Exercise prompt: In the listing below, find the line with "ATOM 24 C C" and the line with "ATOM 55 O O". Repeat those two lines and all lines between them exactly.

Available records:
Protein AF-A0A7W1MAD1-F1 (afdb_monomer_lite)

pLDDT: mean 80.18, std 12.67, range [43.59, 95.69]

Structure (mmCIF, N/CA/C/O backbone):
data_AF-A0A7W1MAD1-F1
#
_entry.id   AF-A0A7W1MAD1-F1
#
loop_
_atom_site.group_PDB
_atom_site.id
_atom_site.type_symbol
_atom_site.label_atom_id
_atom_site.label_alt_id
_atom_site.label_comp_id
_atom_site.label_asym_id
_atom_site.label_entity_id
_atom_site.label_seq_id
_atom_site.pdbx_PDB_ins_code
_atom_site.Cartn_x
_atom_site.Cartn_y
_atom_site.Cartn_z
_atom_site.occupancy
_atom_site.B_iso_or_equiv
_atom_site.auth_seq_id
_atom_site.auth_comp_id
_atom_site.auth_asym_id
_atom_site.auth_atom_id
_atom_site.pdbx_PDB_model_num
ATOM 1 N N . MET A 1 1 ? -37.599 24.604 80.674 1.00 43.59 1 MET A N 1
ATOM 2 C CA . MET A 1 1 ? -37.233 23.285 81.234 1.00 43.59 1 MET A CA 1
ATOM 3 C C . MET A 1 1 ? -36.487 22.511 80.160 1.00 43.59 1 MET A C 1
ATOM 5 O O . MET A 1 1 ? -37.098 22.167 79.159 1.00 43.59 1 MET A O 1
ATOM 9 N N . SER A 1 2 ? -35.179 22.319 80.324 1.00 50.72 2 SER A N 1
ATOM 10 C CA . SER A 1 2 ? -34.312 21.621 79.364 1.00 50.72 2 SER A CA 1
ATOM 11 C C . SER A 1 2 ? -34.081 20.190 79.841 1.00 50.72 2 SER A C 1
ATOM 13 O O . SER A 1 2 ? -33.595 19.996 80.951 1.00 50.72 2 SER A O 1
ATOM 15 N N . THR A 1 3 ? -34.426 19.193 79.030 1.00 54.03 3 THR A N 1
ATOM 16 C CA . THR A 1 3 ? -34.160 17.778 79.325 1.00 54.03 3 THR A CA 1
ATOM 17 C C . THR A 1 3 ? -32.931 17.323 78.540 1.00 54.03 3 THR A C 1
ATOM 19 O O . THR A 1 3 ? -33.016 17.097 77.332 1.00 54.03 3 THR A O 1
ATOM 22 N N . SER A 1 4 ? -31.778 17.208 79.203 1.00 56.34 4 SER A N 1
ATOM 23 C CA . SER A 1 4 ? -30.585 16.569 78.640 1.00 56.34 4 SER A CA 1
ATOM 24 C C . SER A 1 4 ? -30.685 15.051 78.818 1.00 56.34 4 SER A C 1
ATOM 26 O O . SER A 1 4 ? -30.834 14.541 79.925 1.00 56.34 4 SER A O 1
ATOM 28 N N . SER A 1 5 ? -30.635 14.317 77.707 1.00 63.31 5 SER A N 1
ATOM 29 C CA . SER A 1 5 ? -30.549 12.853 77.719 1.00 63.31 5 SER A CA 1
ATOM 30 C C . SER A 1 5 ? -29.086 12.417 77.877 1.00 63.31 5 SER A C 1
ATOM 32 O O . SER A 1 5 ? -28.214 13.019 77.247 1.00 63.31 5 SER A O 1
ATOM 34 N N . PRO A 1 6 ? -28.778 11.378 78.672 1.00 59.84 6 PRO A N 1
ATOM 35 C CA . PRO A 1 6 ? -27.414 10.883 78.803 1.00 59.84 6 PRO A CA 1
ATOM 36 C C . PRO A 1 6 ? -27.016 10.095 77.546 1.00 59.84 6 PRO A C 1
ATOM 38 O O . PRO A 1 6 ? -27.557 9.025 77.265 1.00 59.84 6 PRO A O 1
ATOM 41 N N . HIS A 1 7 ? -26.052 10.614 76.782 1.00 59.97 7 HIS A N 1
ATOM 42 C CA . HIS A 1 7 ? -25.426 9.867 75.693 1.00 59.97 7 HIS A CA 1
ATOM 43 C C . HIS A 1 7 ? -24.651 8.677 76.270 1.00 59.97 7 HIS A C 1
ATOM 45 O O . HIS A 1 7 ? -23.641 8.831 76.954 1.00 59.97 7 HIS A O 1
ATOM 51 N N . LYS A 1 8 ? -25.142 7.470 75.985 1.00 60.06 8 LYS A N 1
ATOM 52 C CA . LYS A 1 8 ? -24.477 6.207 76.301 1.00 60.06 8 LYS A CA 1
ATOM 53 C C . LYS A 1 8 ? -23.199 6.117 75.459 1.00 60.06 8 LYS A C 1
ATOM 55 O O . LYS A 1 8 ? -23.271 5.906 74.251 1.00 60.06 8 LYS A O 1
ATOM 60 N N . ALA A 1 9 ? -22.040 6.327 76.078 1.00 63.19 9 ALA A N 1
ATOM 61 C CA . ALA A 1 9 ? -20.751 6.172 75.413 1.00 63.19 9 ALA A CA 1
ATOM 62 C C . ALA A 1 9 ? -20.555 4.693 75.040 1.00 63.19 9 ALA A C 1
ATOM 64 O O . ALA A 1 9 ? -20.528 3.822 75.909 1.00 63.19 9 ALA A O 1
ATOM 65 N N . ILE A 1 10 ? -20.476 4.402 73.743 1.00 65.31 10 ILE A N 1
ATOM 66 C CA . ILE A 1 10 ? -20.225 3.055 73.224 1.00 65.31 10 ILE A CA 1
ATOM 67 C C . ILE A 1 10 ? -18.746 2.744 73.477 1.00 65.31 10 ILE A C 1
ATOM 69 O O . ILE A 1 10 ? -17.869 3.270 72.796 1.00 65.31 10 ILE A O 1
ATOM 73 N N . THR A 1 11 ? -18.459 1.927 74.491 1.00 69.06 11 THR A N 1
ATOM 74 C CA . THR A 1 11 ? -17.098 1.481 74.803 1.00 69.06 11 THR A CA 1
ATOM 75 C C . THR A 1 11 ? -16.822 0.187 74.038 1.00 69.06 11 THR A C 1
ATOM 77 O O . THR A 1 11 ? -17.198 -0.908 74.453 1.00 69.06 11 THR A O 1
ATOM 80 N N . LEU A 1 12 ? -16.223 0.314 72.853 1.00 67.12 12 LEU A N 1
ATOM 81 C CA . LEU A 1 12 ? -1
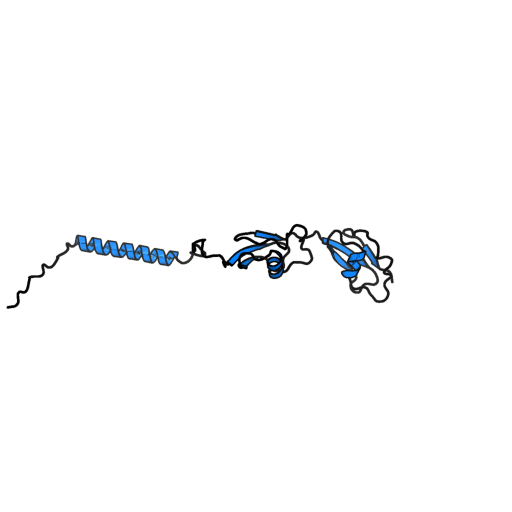5.817 -0.851 72.064 1.00 67.12 12 LEU A CA 1
ATOM 82 C C . LEU A 1 12 ? -14.696 -1.609 72.782 1.00 67.12 12 LEU A C 1
ATOM 84 O O . LEU A 1 12 ? -13.768 -1.004 73.330 1.00 67.12 12 LEU A O 1
ATOM 88 N N . LYS A 1 13 ? -14.779 -2.940 72.784 1.00 80.62 13 LYS A N 1
ATOM 89 C CA . LYS A 1 13 ? -13.772 -3.794 73.429 1.00 80.62 13 LYS A CA 1
ATOM 90 C C . LYS A 1 13 ? -12.459 -3.742 72.641 1.00 80.62 13 LYS A C 1
ATOM 92 O O . LYS A 1 13 ? -12.449 -3.532 71.431 1.00 80.62 13 LYS A O 1
ATOM 97 N N . ILE A 1 14 ? -11.334 -3.995 73.315 1.00 82.56 14 ILE A N 1
ATOM 98 C CA . ILE A 1 14 ? -9.984 -3.873 72.727 1.00 82.56 14 ILE A CA 1
ATOM 99 C C . ILE A 1 14 ? -9.816 -4.691 71.426 1.00 82.56 14 ILE A C 1
ATOM 101 O O . ILE A 1 14 ? -9.123 -4.267 70.506 1.00 82.56 14 ILE A O 1
ATOM 105 N N . HIS A 1 15 ? -10.486 -5.845 71.323 1.00 80.94 15 HIS A N 1
ATOM 106 C CA . HIS A 1 15 ? -10.438 -6.716 70.145 1.00 80.94 15 HIS A CA 1
ATOM 107 C C . HIS A 1 15 ? -11.249 -6.181 68.958 1.00 80.94 15 HIS A C 1
ATOM 109 O O . HIS A 1 15 ? -10.907 -6.470 67.816 1.00 80.94 15 HIS A O 1
ATOM 115 N N . GLU A 1 16 ? -12.285 -5.375 69.202 1.00 83.56 16 GLU A N 1
ATOM 116 C CA . GLU A 1 16 ? -13.067 -4.723 68.144 1.00 83.56 16 GLU A CA 1
ATOM 117 C C . GLU A 1 16 ? -12.243 -3.606 67.495 1.00 83.56 16 GLU A C 1
ATOM 119 O O . GLU A 1 16 ? -12.208 -3.490 66.273 1.00 83.56 16 GLU A O 1
ATOM 124 N N . TRP A 1 17 ? -11.478 -2.856 68.293 1.00 86.75 17 TRP A N 1
ATOM 125 C CA . TRP A 1 17 ? -10.500 -1.891 67.780 1.00 86.75 17 TRP A CA 1
ATOM 126 C C . TRP A 1 17 ? -9.383 -2.556 66.974 1.00 86.75 17 TRP A C 1
ATOM 128 O O . TRP A 1 17 ? -8.984 -2.036 65.931 1.00 86.75 17 TRP A O 1
ATOM 138 N N . LEU A 1 18 ? -8.916 -3.727 67.416 1.00 90.19 18 LEU A N 1
ATOM 139 C CA . LEU A 1 18 ? -7.919 -4.510 66.686 1.00 90.19 18 LEU A CA 1
ATOM 140 C C . LEU A 1 18 ? -8.473 -4.984 65.333 1.00 90.19 18 LEU A C 1
ATOM 142 O O . LEU A 1 18 ? -7.785 -4.873 64.318 1.00 90.19 18 LEU A O 1
ATOM 146 N N . ALA A 1 19 ? -9.733 -5.427 65.291 1.00 88.75 19 ALA A N 1
ATOM 147 C CA . ALA A 1 19 ? -10.401 -5.812 64.050 1.00 88.75 19 ALA A CA 1
ATOM 148 C C . ALA A 1 19 ? -10.554 -4.629 63.077 1.00 88.75 19 ALA A C 1
ATOM 150 O O . ALA A 1 19 ? -10.288 -4.778 61.885 1.00 88.75 19 ALA A O 1
ATOM 151 N N . VAL A 1 20 ? -10.919 -3.442 63.572 1.00 90.25 20 VAL A N 1
ATOM 152 C CA . VAL A 1 20 ? -11.034 -2.228 62.744 1.00 90.25 20 VAL A CA 1
ATOM 153 C C . VAL A 1 20 ? -9.672 -1.809 62.186 1.00 90.25 20 VAL 
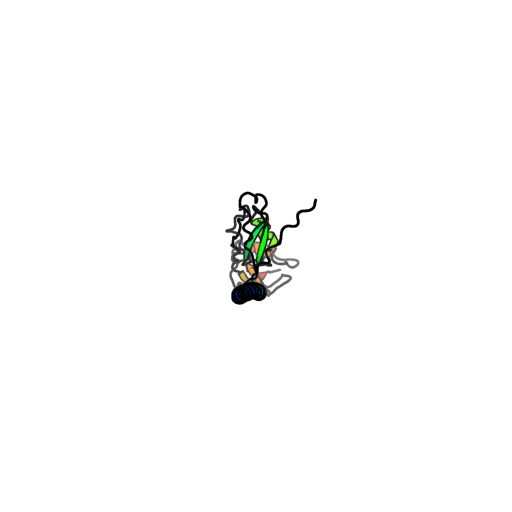A C 1
ATOM 155 O O . VA
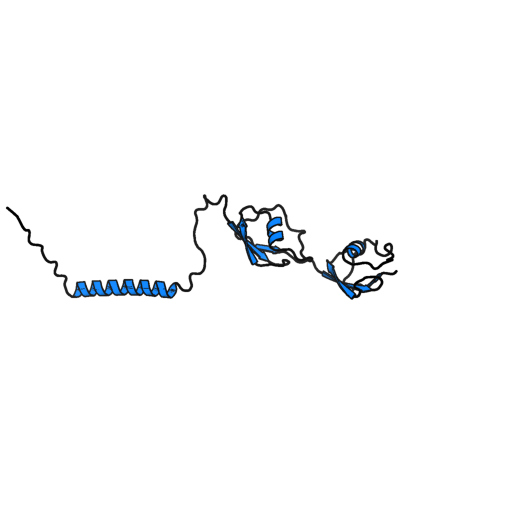L A 1 20 ? -9.561 -1.527 60.992 1.00 90.25 20 VAL A O 1
ATOM 158 N N . ALA A 1 21 ? -8.623 -1.825 63.012 1.00 92.56 21 ALA A N 1
ATOM 159 C CA . ALA A 1 21 ? -7.266 -1.508 62.571 1.00 92.56 21 ALA A CA 1
ATOM 160 C C . ALA A 1 21 ? -6.769 -2.489 61.494 1.00 92.56 21 ALA A C 1
ATOM 162 O O . ALA A 1 21 ? -6.203 -2.064 60.484 1.00 92.56 21 ALA A O 1
ATOM 163 N N . LEU A 1 22 ? -7.042 -3.788 61.667 1.00 94.19 22 LEU A N 1
ATOM 164 C CA . LEU A 1 22 ? -6.720 -4.824 60.684 1.00 94.19 22 LEU A CA 1
ATOM 165 C C . LEU A 1 22 ? -7.445 -4.579 59.351 1.00 94.19 22 LEU A C 1
ATOM 167 O O . LEU A 1 22 ? -6.839 -4.671 58.285 1.00 94.19 22 LEU A O 1
ATOM 171 N N . LEU A 1 23 ? -8.731 -4.229 59.402 1.00 94.06 23 LEU A N 1
ATOM 172 C CA . LEU A 1 23 ? -9.554 -4.018 58.212 1.00 94.06 23 LEU A CA 1
ATOM 173 C C . LEU A 1 23 ? -9.080 -2.797 57.406 1.00 94.06 23 LEU A C 1
ATOM 175 O O . LEU A 1 23 ? -8.962 -2.871 56.182 1.00 94.06 23 LEU A O 1
ATOM 179 N N . ILE A 1 24 ? -8.718 -1.705 58.088 1.00 95.44 24 ILE A N 1
ATOM 180 C CA . ILE A 1 24 ? -8.132 -0.513 57.453 1.00 95.44 24 ILE A CA 1
ATOM 181 C C . ILE A 1 24 ? -6.778 -0.848 56.814 1.00 95.44 24 ILE A C 1
ATOM 183 O O . ILE A 1 24 ? -6.523 -0.440 55.679 1.00 95.44 24 ILE A O 1
ATOM 187 N N . ALA A 1 25 ? -5.932 -1.625 57.497 1.00 95.56 25 ALA A N 1
ATOM 188 C CA . ALA A 1 25 ? -4.641 -2.049 56.959 1.00 95.56 25 ALA A CA 1
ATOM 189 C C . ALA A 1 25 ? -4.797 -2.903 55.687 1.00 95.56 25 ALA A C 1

Result below:
ATOM 24 C C . SER A 1 4 ? -30.685 15.051 78.818 1.00 56.34 4 SER A C 1
ATOM 26 O O . SER A 1 4 ? -30.834 14.541 79.925 1.00 56.34 4 SER A O 1
ATOM 28 N N . SER A 1 5 ? -30.635 14.317 77.707 1.00 63.31 5 SER A N 1
ATOM 29 C CA . SER A 1 5 ? -30.549 12.853 77.719 1.00 63.31 5 SER A CA 1
ATOM 30 C C . SER A 1 5 ? -29.086 12.417 77.877 1.00 63.31 5 SER A C 1
ATOM 32 O O . SER A 1 5 ? -28.214 13.019 77.247 1.00 63.31 5 SER A O 1
ATOM 34 N N . PRO A 1 6 ? -28.778 11.378 78.672 1.00 59.84 6 PRO A N 1
ATOM 35 C CA . PRO A 1 6 ? -27.414 10.883 78.803 1.00 59.84 6 PRO A CA 1
ATOM 36 C C . PRO A 1 6 ? -27.016 10.095 77.546 1.00 59.84 6 PRO A C 1
ATOM 38 O O . PRO A 1 6 ? -27.557 9.025 77.265 1.00 59.84 6 PRO A O 1
ATOM 41 N N . HIS A 1 7 ? -26.052 10.614 76.782 1.00 59.97 7 HIS A N 1
ATOM 42 C CA . HIS A 1 7 ? -25.426 9.867 75.693 1.00 59.97 7 HIS A CA 1
ATOM 43 C C . HIS A 1 7 ? -24.651 8.677 76.270 1.00 59.97 7 HIS A C 1
ATOM 45 O O . HIS A 1 7 ? -23.641 8.831 76.954 1.00 59.97 7 HIS A O 1
ATOM 51 N N . LYS A 1 8 ? -25.142 7.470 75.985 1.00 60.06 8 LYS A N 1
ATOM 52 C CA . LYS A 1 8 ? -24.477 6.207 76.301 1.00 60.06 8 LYS A CA 1
ATOM 53 C C . LYS A 1 8 ? -23.199 6.117 75.459 1.00 60.06 8 LYS A C 1
ATOM 55 O O . LYS A 1 8 ? -23.271 5.906 74.251 1.00 60.06 8 LYS A O 1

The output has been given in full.